TASK DETAILS
Starting with the line containing "ATOM 87 C CA" and going on through the line containing "ATOM 133 C CA", return the lines of the data below exactly, and only those.

DATA FOR THE TASK
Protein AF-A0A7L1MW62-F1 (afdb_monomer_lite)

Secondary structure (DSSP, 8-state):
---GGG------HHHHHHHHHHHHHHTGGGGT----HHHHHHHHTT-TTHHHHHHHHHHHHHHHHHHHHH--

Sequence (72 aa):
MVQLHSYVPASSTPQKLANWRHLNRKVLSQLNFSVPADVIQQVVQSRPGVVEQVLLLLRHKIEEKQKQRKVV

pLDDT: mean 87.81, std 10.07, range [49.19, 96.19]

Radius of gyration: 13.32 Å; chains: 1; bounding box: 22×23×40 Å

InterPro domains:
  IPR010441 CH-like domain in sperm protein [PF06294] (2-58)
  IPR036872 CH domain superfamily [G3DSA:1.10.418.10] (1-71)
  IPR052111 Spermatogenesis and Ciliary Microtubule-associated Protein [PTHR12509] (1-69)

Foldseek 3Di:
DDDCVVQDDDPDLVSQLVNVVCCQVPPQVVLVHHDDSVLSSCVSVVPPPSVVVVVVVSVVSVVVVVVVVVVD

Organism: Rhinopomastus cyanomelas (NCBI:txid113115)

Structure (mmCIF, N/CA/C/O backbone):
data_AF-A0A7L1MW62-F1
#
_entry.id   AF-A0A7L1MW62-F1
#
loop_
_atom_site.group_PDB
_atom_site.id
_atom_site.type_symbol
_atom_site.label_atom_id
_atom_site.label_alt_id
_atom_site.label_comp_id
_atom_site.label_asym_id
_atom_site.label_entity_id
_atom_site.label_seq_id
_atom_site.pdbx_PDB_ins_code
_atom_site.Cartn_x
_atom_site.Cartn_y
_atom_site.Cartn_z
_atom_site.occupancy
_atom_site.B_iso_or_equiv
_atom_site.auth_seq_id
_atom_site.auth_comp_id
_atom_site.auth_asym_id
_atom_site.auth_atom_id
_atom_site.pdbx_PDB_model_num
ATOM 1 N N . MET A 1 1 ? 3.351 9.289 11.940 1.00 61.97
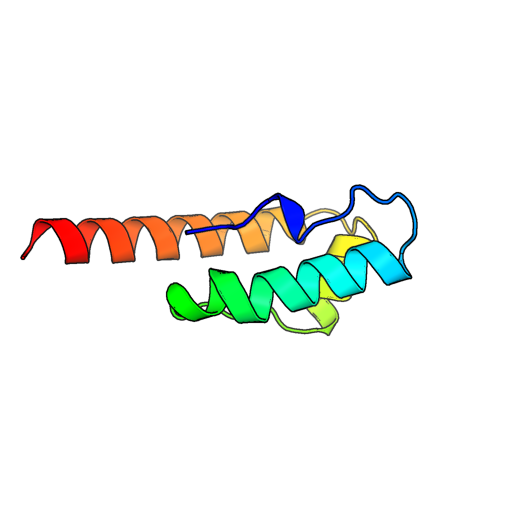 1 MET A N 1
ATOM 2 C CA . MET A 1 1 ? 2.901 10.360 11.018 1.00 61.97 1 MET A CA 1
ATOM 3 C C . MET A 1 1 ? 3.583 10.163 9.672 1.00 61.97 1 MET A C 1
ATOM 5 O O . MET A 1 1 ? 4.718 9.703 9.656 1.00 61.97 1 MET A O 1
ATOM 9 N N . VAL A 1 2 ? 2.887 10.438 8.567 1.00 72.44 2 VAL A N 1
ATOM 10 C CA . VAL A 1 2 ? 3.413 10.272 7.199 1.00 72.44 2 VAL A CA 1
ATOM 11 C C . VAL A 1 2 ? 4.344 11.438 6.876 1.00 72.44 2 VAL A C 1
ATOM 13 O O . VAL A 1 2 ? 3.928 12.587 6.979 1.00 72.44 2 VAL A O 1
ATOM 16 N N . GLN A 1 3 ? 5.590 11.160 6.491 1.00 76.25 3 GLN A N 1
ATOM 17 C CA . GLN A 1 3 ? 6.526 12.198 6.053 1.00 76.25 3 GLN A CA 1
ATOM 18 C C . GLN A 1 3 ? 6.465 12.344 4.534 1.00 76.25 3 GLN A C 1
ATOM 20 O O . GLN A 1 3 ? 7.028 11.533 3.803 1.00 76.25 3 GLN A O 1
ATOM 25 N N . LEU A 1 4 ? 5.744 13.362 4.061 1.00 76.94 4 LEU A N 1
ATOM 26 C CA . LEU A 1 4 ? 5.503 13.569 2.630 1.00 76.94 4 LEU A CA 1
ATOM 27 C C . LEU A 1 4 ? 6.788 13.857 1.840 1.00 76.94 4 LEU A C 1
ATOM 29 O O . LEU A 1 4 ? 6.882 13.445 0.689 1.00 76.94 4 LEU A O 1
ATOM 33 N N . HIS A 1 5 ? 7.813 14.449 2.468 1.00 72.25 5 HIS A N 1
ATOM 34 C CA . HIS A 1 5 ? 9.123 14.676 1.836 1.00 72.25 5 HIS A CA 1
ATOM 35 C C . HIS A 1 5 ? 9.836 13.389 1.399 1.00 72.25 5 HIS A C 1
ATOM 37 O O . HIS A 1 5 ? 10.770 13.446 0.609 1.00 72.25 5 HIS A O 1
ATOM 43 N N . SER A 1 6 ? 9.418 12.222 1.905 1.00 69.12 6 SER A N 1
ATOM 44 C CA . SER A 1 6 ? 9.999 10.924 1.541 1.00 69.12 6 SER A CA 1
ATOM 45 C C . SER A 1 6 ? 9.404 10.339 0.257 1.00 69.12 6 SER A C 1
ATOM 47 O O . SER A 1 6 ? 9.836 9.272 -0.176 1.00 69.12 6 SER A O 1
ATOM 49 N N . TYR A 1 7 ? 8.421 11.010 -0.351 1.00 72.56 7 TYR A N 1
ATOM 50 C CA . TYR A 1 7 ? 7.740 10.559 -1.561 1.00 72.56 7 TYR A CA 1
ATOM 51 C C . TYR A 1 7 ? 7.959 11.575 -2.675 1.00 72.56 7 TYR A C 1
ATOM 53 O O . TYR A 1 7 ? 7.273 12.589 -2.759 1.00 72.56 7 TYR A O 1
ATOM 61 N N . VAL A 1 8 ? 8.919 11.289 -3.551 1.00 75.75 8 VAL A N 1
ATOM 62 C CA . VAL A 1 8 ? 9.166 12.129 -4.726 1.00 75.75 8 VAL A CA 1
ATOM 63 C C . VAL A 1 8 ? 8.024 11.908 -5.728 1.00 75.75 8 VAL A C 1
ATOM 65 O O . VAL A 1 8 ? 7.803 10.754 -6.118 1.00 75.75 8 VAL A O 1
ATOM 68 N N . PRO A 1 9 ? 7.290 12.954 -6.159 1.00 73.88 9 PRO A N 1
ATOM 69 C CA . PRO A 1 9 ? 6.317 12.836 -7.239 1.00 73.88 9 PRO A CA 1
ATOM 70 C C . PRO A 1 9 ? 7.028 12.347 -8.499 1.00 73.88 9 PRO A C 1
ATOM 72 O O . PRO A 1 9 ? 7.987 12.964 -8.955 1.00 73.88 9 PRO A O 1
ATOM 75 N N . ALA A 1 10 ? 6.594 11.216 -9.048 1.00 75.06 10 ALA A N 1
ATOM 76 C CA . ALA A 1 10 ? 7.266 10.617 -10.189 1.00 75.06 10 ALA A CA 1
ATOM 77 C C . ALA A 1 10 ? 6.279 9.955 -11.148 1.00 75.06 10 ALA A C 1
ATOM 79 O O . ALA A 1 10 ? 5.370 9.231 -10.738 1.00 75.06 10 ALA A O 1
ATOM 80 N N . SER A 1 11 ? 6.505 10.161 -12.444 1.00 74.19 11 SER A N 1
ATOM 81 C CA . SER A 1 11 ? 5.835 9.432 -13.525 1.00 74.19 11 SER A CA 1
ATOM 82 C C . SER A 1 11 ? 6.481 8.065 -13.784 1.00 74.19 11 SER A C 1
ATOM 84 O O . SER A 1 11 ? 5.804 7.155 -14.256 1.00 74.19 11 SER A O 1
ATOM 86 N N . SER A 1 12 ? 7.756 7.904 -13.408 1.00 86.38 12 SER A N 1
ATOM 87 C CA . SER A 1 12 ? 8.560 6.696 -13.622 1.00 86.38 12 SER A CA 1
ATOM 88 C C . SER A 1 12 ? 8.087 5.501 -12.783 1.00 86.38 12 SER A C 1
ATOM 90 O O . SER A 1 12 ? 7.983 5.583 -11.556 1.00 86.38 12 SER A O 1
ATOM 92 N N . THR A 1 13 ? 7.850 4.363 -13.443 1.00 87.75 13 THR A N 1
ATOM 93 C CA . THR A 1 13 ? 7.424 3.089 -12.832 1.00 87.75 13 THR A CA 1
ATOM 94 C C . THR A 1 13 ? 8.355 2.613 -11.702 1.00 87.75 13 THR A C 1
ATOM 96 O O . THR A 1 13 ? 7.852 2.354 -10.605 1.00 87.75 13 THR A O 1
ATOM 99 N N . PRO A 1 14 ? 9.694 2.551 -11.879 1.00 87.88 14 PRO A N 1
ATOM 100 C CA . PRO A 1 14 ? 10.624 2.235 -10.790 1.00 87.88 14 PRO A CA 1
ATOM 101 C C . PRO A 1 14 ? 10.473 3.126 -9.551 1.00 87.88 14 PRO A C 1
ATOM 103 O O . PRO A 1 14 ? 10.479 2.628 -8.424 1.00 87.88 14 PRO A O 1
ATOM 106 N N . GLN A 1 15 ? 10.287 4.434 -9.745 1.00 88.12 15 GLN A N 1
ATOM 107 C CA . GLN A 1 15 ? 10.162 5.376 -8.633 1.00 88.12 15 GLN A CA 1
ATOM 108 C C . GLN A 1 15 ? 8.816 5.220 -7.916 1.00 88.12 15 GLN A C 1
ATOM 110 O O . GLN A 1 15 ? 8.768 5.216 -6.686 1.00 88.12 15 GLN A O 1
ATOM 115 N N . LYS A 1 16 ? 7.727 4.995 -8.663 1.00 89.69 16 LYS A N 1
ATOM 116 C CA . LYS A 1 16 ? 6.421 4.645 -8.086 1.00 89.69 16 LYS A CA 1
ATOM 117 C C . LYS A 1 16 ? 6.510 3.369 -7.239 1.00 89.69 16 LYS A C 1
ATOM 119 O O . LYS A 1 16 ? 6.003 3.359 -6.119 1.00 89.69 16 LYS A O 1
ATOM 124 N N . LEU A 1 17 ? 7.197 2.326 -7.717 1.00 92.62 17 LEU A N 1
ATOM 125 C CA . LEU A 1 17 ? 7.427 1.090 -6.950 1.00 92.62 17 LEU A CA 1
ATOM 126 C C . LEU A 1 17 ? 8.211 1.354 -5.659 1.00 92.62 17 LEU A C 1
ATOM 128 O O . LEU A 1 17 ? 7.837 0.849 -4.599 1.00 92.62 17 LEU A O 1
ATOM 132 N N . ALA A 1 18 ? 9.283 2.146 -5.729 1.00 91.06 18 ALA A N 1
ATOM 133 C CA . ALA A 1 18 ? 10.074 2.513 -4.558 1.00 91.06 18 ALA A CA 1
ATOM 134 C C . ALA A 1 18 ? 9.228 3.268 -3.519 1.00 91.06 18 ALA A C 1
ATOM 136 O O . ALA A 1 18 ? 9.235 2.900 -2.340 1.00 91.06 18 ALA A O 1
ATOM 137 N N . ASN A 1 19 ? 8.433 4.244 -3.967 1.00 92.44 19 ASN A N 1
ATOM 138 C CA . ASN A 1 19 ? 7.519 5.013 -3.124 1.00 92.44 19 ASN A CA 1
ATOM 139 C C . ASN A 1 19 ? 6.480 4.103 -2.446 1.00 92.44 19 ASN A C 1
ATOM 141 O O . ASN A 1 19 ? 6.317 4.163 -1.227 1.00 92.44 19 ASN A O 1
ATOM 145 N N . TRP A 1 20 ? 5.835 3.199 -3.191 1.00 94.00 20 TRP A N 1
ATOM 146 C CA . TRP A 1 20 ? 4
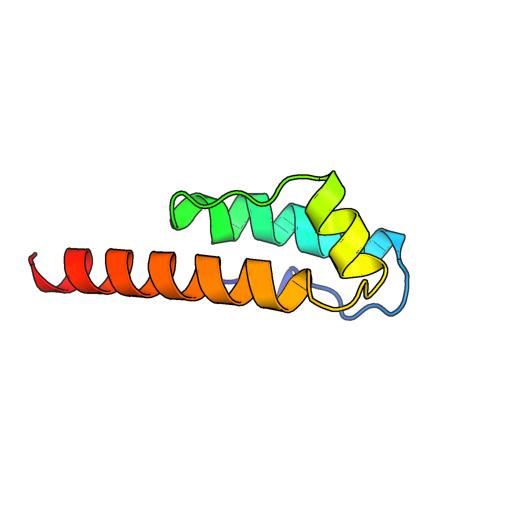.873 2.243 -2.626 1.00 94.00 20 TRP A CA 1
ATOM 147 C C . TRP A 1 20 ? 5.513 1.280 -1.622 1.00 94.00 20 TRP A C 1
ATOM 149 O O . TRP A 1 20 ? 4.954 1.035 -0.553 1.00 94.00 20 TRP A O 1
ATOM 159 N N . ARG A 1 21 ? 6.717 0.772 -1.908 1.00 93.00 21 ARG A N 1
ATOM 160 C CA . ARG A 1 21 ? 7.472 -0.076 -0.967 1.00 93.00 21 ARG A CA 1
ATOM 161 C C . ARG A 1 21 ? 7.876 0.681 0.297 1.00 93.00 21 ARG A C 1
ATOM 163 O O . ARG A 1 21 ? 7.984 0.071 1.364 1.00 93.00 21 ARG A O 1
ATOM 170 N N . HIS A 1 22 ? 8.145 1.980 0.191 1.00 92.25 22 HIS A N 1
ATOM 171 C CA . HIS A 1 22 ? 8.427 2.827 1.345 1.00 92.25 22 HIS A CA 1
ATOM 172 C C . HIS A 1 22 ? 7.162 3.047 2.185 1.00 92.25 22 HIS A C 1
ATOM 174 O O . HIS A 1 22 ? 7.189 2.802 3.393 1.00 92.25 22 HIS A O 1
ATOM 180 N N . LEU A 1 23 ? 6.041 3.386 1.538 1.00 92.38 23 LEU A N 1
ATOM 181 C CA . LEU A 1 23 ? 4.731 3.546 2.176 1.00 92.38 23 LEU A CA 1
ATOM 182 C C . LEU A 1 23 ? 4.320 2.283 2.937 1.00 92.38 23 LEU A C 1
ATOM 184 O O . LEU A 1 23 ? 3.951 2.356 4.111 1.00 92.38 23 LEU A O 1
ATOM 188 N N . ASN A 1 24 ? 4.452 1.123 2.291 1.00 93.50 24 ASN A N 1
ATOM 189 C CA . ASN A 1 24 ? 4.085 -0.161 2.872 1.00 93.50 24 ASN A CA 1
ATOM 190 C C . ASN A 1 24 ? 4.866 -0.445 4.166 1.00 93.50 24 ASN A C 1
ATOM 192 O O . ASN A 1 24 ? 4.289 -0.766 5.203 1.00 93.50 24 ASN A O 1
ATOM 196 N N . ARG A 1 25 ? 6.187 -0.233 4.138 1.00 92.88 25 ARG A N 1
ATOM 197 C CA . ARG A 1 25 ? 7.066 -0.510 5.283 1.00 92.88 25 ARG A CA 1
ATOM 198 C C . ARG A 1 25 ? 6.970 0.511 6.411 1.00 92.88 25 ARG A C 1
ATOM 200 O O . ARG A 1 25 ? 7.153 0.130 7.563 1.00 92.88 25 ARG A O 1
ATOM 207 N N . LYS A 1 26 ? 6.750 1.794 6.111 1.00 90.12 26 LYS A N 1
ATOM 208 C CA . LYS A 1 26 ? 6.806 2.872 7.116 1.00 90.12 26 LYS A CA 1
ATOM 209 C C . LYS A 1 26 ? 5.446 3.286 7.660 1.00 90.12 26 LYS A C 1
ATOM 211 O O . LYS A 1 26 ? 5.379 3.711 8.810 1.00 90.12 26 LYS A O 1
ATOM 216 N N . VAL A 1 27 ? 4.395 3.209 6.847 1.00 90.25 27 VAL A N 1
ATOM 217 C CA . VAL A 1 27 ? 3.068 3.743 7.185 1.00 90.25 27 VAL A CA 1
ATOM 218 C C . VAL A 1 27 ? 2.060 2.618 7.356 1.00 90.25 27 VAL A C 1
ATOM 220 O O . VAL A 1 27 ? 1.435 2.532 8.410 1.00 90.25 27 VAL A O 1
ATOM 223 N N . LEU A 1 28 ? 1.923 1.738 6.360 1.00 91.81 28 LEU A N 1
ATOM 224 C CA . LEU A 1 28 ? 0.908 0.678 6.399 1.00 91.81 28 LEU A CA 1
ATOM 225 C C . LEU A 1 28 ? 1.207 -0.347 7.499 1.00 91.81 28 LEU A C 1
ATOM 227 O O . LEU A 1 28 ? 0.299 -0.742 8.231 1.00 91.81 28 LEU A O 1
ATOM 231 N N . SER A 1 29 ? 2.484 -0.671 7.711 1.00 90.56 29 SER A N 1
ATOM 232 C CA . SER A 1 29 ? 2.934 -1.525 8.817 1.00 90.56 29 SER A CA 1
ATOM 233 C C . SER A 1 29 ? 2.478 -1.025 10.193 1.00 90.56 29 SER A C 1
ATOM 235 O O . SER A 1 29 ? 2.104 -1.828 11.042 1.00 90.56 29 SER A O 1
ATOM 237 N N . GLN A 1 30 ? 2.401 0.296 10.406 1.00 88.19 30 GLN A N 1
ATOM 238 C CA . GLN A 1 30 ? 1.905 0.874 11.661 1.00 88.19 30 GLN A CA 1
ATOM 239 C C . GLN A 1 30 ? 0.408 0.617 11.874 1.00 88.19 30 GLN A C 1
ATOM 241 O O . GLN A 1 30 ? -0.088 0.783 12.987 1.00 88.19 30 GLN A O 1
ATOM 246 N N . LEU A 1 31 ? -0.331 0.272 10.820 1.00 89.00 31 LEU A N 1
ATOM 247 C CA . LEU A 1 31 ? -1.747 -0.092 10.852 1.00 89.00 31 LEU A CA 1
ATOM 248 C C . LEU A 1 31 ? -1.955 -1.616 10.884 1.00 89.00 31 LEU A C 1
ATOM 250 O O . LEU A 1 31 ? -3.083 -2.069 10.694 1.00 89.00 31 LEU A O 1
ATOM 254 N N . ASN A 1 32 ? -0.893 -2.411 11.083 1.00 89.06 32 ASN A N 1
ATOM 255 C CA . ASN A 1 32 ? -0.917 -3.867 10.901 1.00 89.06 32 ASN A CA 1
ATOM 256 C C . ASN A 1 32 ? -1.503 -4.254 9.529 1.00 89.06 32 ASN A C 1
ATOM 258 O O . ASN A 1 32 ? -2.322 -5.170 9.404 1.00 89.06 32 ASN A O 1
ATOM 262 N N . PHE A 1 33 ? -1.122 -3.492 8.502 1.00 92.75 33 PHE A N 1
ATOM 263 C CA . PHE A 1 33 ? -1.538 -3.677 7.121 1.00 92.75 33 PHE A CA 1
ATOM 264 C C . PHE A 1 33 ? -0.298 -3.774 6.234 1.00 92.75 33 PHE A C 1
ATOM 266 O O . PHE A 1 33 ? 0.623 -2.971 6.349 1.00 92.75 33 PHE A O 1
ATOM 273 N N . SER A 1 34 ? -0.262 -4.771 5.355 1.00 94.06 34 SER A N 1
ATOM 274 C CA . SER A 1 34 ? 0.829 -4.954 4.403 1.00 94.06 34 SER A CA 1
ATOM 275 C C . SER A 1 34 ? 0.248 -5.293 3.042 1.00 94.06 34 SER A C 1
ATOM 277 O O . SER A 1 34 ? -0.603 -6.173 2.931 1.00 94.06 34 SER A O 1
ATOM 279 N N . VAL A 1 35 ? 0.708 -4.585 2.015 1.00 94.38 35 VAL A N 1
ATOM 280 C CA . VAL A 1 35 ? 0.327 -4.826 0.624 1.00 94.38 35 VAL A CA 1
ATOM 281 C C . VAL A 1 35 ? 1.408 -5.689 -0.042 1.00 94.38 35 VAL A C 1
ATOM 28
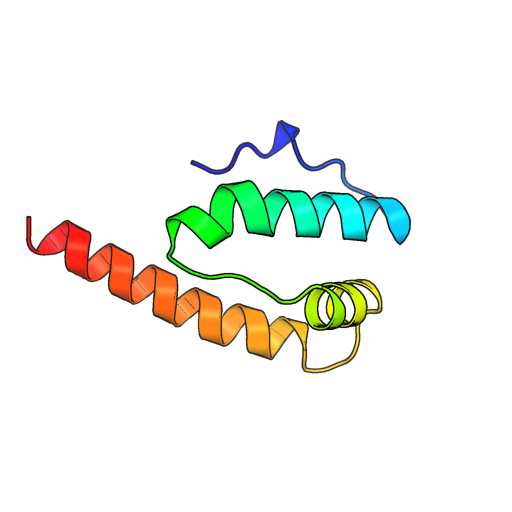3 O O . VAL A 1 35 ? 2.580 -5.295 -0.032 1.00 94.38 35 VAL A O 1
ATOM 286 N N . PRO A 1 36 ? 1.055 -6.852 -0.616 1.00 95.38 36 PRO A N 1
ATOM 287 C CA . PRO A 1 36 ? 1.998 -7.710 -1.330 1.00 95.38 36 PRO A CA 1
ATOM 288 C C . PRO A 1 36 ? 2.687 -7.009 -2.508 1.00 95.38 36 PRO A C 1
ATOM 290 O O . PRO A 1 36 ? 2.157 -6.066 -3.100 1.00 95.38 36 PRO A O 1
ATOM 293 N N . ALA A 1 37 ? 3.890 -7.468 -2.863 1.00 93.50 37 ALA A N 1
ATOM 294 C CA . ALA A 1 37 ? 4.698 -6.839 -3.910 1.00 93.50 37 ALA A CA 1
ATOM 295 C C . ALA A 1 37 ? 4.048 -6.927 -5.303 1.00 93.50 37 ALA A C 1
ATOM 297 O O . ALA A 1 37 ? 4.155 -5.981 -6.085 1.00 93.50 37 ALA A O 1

ANSWER TO THIS TASK
ATOM 87 C CA . SER A 1 12 ? 8.560 6.696 -13.622 1.00 86.38 12 SER A CA 1
ATOM 88 C C . SER A 1 12 ? 8.087 5.501 -12.783 1.00 86.38 12 SER A C 1
ATOM 90 O O . SER A 1 12 ? 7.983 5.583 -11.556 1.00 86.38 12 SER A O 1
ATOM 92 N N . THR A 1 13 ? 7.850 4.363 -13.443 1.00 87.75 13 THR A N 1
ATOM 93 C CA . THR A 1 13 ? 7.424 3.089 -12.832 1.00 87.75 13 THR A CA 1
ATOM 94 C C . THR A 1 13 ? 8.355 2.613 -11.702 1.00 87.75 13 THR A C 1
ATOM 96 O O . THR A 1 13 ? 7.852 2.354 -10.605 1.00 87.75 13 THR A O 1
ATOM 99 N N . PRO A 1 14 ? 9.694 2.551 -11.879 1.00 87.88 14 PRO A N 1
ATOM 100 C CA . PRO A 1 14 ? 10.624 2.235 -10.790 1.00 87.88 14 PRO A CA 1
ATOM 101 C C . PRO A 1 14 ? 10.473 3.126 -9.551 1.00 87.88 14 PRO A C 1
ATOM 103 O O . PRO A 1 14 ? 10.479 2.628 -8.424 1.00 87.88 14 PRO A O 1
ATOM 106 N N . GLN A 1 15 ? 10.287 4.434 -9.745 1.00 88.12 15 GLN A N 1
ATOM 107 C CA . GLN A 1 15 ? 10.162 5.376 -8.633 1.00 88.12 15 GLN A CA 1
ATOM 108 C C . GLN A 1 15 ? 8.816 5.220 -7.916 1.00 88.12 15 GLN A C 1
ATOM 110 O O . GLN A 1 15 ? 8.768 5.216 -6.686 1.00 88.12 15 GLN A O 1
ATOM 115 N N . LYS A 1 16 ? 7.727 4.995 -8.663 1.00 89.69 16 LYS A N 1
ATOM 116 C CA . LYS A 1 16 ? 6.421 4.645 -8.086 1.00 89.69 16 LYS A CA 1
ATOM 117 C C . LYS A 1 16 ? 6.510 3.369 -7.239 1.00 89.69 16 LYS A C 1
ATOM 119 O O . LYS A 1 16 ? 6.003 3.359 -6.119 1.00 89.69 16 LYS A O 1
ATOM 124 N N . LEU A 1 17 ? 7.197 2.326 -7.717 1.00 92.62 17 LEU A N 1
ATOM 125 C CA . LEU A 1 17 ? 7.427 1.090 -6.950 1.00 92.62 17 LEU A CA 1
ATOM 126 C C . LEU A 1 17 ? 8.211 1.354 -5.659 1.00 92.62 17 LEU A C 1
ATOM 128 O O . LEU A 1 17 ? 7.837 0.849 -4.599 1.00 92.62 17 LEU A O 1
ATOM 132 N N . ALA A 1 18 ? 9.283 2.146 -5.729 1.00 91.06 18 ALA A N 1
ATOM 133 C CA . ALA A 1 18 ? 10.074 2.513 -4.558 1.00 91.06 18 ALA A CA 1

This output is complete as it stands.